The problem may have originally arisen from an attempt to construct a square
twice the area of a given square altar. The problem, which the reader may wish to try, is one of constructing a square twice the area of a given square, A, of side 1 unit.
The procedure given in the three Sulbasutras discussed earlier may be restated as “Increase the measure by its third and this third by its own fourth less the thirty-fourth part of that fourth”. This is the value with a special quantity in excess. Sulabhasutras have no clue as to how this extraordinary approximation took place.
Construction of Square
- Take a rope of length you want to create Square.
- Construct a circle of radius equal to the length of half rope.
- Attach both the points of the rope on the circle drawn above.
- Draw circle from both the points of the radius equal to the rope length.

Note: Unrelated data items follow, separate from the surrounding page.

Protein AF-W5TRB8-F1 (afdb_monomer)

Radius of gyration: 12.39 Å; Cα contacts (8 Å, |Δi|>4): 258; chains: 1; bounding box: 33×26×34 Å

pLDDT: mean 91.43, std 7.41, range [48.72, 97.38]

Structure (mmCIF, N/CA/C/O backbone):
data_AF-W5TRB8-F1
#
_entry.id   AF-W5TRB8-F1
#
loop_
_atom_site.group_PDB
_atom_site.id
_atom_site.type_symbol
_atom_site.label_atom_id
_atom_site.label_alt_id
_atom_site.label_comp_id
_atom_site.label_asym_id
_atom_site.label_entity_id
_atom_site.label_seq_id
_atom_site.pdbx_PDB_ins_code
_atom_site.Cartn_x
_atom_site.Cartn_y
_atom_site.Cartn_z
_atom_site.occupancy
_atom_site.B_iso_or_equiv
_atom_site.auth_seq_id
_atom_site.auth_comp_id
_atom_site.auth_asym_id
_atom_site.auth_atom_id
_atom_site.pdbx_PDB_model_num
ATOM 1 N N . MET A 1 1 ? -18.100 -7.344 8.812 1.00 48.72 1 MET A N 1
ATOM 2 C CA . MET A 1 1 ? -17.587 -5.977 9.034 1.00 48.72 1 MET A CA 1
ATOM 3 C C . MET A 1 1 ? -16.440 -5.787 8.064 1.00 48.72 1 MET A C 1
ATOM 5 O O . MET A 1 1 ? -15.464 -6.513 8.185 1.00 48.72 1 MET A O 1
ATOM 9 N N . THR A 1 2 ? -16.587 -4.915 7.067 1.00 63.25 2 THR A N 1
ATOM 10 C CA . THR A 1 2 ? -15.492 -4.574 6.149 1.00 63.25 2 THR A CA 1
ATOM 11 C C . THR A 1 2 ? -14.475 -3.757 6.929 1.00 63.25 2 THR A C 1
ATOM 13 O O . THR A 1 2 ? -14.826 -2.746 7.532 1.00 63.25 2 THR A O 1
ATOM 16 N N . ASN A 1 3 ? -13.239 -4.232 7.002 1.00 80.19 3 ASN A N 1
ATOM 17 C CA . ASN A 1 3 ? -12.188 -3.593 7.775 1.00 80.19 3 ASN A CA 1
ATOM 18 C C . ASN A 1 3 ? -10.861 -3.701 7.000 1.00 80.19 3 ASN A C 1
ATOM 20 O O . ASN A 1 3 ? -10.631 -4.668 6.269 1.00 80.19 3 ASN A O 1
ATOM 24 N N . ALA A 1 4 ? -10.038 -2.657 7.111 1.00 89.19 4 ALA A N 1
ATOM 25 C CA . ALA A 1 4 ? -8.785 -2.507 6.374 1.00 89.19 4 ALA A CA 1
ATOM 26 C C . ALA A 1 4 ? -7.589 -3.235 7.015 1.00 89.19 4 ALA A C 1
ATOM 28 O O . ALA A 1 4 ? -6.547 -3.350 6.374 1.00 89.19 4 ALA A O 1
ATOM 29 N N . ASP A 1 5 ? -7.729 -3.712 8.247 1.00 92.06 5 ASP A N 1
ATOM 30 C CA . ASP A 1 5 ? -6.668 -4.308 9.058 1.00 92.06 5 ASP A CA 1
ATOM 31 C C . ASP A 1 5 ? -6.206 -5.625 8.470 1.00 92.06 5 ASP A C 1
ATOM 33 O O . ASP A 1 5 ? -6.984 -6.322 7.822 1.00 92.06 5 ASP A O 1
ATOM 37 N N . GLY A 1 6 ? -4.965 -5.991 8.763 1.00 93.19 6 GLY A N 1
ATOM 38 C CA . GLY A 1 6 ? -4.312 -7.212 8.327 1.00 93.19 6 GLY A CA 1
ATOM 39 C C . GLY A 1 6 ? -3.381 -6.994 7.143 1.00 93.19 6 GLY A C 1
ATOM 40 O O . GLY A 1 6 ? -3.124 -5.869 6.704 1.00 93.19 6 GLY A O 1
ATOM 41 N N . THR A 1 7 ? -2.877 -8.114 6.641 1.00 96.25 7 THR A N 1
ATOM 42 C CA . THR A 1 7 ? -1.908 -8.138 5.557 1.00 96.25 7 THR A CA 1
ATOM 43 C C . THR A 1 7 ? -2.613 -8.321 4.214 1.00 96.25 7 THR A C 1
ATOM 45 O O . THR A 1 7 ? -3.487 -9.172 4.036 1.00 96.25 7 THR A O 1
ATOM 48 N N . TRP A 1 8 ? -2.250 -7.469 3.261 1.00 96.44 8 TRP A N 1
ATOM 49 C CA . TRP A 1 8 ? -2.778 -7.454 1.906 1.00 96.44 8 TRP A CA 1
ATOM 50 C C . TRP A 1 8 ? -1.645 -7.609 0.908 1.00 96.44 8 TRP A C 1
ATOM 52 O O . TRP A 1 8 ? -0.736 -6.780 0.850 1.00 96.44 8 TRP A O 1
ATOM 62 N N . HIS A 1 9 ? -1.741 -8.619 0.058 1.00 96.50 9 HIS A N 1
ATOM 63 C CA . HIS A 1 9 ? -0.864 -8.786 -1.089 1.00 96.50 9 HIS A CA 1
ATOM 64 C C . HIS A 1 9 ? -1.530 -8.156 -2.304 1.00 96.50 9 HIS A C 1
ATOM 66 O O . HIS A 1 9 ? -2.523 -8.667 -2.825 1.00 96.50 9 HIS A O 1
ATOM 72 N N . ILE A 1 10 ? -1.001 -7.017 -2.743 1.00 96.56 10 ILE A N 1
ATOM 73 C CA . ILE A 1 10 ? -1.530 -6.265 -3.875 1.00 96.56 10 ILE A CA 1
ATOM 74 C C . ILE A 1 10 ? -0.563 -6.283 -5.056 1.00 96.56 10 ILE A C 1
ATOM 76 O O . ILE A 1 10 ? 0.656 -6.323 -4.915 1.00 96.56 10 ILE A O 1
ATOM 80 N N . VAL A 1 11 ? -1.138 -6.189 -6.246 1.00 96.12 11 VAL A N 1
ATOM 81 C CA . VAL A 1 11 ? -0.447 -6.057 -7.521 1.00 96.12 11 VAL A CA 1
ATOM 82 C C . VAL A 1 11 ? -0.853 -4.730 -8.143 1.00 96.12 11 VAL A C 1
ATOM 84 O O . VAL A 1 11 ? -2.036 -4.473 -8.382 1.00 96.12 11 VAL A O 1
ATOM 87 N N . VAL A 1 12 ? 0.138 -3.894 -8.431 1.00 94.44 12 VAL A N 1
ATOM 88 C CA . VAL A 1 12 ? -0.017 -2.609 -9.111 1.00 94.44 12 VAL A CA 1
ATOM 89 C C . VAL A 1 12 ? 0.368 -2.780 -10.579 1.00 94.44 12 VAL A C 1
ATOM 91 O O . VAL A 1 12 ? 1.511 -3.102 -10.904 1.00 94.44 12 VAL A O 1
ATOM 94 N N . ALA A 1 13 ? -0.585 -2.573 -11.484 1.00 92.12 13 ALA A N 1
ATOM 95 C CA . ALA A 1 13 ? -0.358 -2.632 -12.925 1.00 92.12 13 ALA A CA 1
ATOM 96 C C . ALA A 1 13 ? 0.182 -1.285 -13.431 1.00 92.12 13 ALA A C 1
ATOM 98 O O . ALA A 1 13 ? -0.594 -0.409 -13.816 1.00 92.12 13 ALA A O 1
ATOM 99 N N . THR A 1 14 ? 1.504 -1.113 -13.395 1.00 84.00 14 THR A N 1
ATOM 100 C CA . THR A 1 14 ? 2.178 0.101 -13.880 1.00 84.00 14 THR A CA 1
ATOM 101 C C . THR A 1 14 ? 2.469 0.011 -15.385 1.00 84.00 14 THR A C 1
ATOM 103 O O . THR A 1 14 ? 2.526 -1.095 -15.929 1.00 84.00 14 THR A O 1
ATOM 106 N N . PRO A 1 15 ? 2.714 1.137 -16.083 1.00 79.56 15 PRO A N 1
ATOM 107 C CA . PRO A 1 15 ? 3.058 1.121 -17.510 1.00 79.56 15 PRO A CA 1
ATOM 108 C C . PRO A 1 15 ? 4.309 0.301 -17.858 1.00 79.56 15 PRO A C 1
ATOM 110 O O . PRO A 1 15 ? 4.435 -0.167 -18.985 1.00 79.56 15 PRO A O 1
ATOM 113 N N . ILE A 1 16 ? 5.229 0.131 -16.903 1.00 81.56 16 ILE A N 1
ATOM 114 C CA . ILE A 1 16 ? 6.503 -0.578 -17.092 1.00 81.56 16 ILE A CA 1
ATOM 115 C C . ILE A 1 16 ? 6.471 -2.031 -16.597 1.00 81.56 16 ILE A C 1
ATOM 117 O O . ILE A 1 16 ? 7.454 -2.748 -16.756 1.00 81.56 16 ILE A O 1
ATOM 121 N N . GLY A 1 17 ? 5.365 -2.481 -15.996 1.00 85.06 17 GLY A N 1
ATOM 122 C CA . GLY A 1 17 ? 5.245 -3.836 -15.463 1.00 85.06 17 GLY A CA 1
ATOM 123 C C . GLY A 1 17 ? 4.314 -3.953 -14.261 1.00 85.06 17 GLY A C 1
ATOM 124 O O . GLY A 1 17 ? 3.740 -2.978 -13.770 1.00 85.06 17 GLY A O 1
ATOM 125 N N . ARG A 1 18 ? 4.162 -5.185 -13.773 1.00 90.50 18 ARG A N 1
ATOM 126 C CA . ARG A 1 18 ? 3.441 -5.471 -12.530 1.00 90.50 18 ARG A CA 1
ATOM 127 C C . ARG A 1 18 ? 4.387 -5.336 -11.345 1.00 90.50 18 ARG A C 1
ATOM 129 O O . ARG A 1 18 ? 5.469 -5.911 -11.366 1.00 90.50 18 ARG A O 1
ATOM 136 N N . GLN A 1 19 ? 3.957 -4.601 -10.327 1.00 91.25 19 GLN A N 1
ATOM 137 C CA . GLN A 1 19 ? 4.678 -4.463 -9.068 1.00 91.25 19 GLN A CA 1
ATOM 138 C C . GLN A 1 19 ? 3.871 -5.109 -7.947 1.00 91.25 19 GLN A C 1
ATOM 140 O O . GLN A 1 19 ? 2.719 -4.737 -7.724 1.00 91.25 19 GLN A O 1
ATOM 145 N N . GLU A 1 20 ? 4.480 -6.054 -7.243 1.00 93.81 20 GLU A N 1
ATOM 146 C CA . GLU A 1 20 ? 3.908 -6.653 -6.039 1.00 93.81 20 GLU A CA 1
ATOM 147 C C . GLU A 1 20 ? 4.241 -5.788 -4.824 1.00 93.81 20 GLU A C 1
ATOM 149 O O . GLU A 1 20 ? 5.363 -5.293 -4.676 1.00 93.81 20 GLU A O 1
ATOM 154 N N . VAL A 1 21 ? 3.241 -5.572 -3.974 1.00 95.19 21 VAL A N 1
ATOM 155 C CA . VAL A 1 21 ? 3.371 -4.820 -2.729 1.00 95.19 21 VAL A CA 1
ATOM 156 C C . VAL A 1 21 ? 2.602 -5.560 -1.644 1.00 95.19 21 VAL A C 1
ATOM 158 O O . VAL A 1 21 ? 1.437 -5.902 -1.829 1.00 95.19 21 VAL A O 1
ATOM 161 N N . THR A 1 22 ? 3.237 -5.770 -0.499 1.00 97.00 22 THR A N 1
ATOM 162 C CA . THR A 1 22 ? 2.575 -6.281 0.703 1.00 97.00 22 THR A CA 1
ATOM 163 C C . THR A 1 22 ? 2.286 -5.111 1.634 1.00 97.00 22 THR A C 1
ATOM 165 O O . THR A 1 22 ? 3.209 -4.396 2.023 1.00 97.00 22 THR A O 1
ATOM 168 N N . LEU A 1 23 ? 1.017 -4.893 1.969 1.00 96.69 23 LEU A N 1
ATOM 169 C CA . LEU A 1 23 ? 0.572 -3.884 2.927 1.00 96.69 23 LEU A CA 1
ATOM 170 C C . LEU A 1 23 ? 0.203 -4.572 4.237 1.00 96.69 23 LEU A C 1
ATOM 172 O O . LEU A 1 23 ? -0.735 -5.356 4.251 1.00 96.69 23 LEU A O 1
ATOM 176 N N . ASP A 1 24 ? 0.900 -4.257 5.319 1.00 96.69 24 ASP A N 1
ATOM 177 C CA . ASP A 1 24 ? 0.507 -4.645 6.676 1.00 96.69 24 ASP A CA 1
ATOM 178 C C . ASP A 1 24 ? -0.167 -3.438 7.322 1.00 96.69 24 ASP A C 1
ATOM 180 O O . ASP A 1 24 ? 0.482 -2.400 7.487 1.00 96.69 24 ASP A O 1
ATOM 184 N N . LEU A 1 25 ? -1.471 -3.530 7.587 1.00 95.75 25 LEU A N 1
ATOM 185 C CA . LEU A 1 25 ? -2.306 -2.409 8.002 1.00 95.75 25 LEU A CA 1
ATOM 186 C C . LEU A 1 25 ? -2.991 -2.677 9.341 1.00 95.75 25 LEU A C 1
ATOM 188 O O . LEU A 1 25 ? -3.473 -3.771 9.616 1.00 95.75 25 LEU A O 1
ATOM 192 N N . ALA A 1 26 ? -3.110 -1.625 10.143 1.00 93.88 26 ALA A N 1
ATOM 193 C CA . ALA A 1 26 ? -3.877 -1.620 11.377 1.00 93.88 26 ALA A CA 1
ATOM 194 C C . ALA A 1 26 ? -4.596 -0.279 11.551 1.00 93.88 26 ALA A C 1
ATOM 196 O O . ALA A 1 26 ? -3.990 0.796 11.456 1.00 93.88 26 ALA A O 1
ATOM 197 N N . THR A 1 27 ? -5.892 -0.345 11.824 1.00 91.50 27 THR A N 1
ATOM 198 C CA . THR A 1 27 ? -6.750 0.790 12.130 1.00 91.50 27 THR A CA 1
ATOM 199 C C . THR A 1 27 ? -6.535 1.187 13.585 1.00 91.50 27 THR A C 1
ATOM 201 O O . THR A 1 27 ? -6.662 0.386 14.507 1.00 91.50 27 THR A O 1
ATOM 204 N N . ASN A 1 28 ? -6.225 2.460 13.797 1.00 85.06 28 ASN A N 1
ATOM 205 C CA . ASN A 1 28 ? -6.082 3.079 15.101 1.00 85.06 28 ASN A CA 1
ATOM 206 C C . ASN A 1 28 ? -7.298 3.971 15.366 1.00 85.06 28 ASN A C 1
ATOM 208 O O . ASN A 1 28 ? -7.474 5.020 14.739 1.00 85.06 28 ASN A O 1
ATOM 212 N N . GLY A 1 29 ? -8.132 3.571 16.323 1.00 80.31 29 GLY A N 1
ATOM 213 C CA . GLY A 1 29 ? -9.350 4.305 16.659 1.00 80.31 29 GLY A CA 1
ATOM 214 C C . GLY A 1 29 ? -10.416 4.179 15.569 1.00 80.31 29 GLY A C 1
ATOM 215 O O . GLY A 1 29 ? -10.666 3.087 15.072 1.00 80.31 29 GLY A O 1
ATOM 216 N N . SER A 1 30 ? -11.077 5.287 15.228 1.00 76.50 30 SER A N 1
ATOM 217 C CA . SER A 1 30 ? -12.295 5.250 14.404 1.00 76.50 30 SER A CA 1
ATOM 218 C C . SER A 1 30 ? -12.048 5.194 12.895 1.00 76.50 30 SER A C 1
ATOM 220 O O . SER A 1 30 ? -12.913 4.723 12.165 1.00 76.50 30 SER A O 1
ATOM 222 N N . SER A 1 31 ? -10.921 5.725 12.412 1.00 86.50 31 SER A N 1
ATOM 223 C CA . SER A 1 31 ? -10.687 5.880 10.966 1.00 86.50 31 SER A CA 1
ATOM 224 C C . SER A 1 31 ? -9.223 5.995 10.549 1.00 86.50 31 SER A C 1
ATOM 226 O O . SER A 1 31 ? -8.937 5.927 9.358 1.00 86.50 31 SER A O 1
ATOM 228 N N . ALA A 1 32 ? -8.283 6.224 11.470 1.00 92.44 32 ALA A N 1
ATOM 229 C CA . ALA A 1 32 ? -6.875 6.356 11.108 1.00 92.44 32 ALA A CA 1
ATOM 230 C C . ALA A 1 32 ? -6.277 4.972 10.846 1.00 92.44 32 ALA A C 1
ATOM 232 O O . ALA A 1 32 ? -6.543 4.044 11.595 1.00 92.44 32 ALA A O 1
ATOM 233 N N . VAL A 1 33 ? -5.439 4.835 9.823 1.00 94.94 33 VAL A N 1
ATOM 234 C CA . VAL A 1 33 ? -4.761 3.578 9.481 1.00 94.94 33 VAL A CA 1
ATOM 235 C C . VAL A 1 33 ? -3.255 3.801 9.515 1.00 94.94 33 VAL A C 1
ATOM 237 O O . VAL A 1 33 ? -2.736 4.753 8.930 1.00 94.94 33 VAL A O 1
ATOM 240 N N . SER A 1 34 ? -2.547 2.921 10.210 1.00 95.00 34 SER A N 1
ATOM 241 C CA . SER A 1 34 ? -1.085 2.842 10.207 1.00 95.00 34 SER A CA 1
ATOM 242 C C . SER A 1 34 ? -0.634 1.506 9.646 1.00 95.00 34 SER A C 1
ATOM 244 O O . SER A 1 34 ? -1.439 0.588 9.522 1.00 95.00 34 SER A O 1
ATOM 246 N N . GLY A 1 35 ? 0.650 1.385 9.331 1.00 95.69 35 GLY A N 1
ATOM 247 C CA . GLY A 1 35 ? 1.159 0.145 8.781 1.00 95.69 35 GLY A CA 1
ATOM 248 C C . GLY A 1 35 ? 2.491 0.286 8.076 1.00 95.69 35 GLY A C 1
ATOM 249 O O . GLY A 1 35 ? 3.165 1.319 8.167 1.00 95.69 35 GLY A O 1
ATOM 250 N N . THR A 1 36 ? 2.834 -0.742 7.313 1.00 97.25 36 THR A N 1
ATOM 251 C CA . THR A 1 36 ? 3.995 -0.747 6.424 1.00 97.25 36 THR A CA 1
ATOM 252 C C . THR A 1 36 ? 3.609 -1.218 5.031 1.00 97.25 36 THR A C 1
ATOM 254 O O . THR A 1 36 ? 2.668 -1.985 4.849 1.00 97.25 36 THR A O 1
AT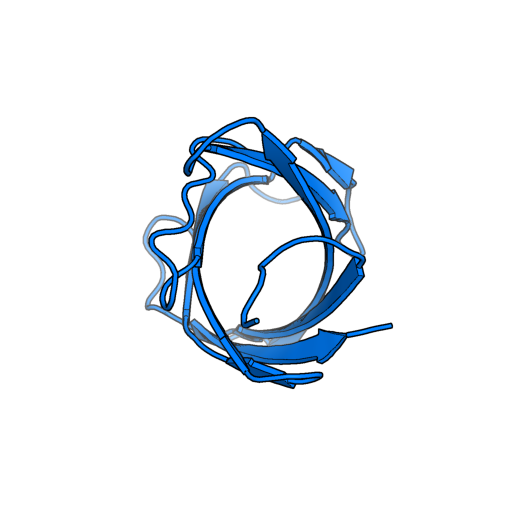OM 257 N N . ALA A 1 37 ? 4.334 -0.725 4.034 1.00 96.56 37 ALA A N 1
ATOM 258 C CA . ALA A 1 37 ? 4.272 -1.210 2.670 1.00 96.56 37 ALA A CA 1
ATOM 259 C C . ALA A 1 37 ? 5.638 -1.770 2.289 1.00 96.56 37 ALA A C 1
ATOM 261 O O . ALA A 1 37 ? 6.640 -1.056 2.328 1.00 96.56 37 ALA A O 1
ATOM 262 N N . THR A 1 38 ? 5.661 -3.037 1.905 1.00 95.50 38 THR A N 1
ATOM 263 C CA . THR A 1 38 ? 6.854 -3.746 1.456 1.00 95.50 38 THR A CA 1
ATOM 264 C C . THR A 1 38 ? 6.765 -3.964 -0.041 1.00 95.50 38 THR A C 1
ATOM 266 O O . THR A 1 38 ? 5.842 -4.611 -0.528 1.00 95.50 38 THR A O 1
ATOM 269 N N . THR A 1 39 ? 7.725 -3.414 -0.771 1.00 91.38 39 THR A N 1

- Draw four circles in four directions of radius equal to the half rope.
- Join the intersection point. Your square is created
By looking into the above formulas we can believe that Indian mathematics was way ahead of their time and extraordinary theorems and new inventions were happening in those days.
A few inventions happened due to the need for Vedic rituals but certainly, a few inventions must have happened due to the architectural needs. There were many grand universities and libraries in ancient India like “Taxila” and “Nalanda” where mathematics must have been taught as a separate branch.
It also seems true when we see the grand temples and their architecture of ancient India which is not possible without knowing the extraordinary math.
Above mathematical explanation was taken as it is from the book “The Crest of the Peacock Princeton University Press | Non-European Roots of Mathematics by George Gheverghese Joseph”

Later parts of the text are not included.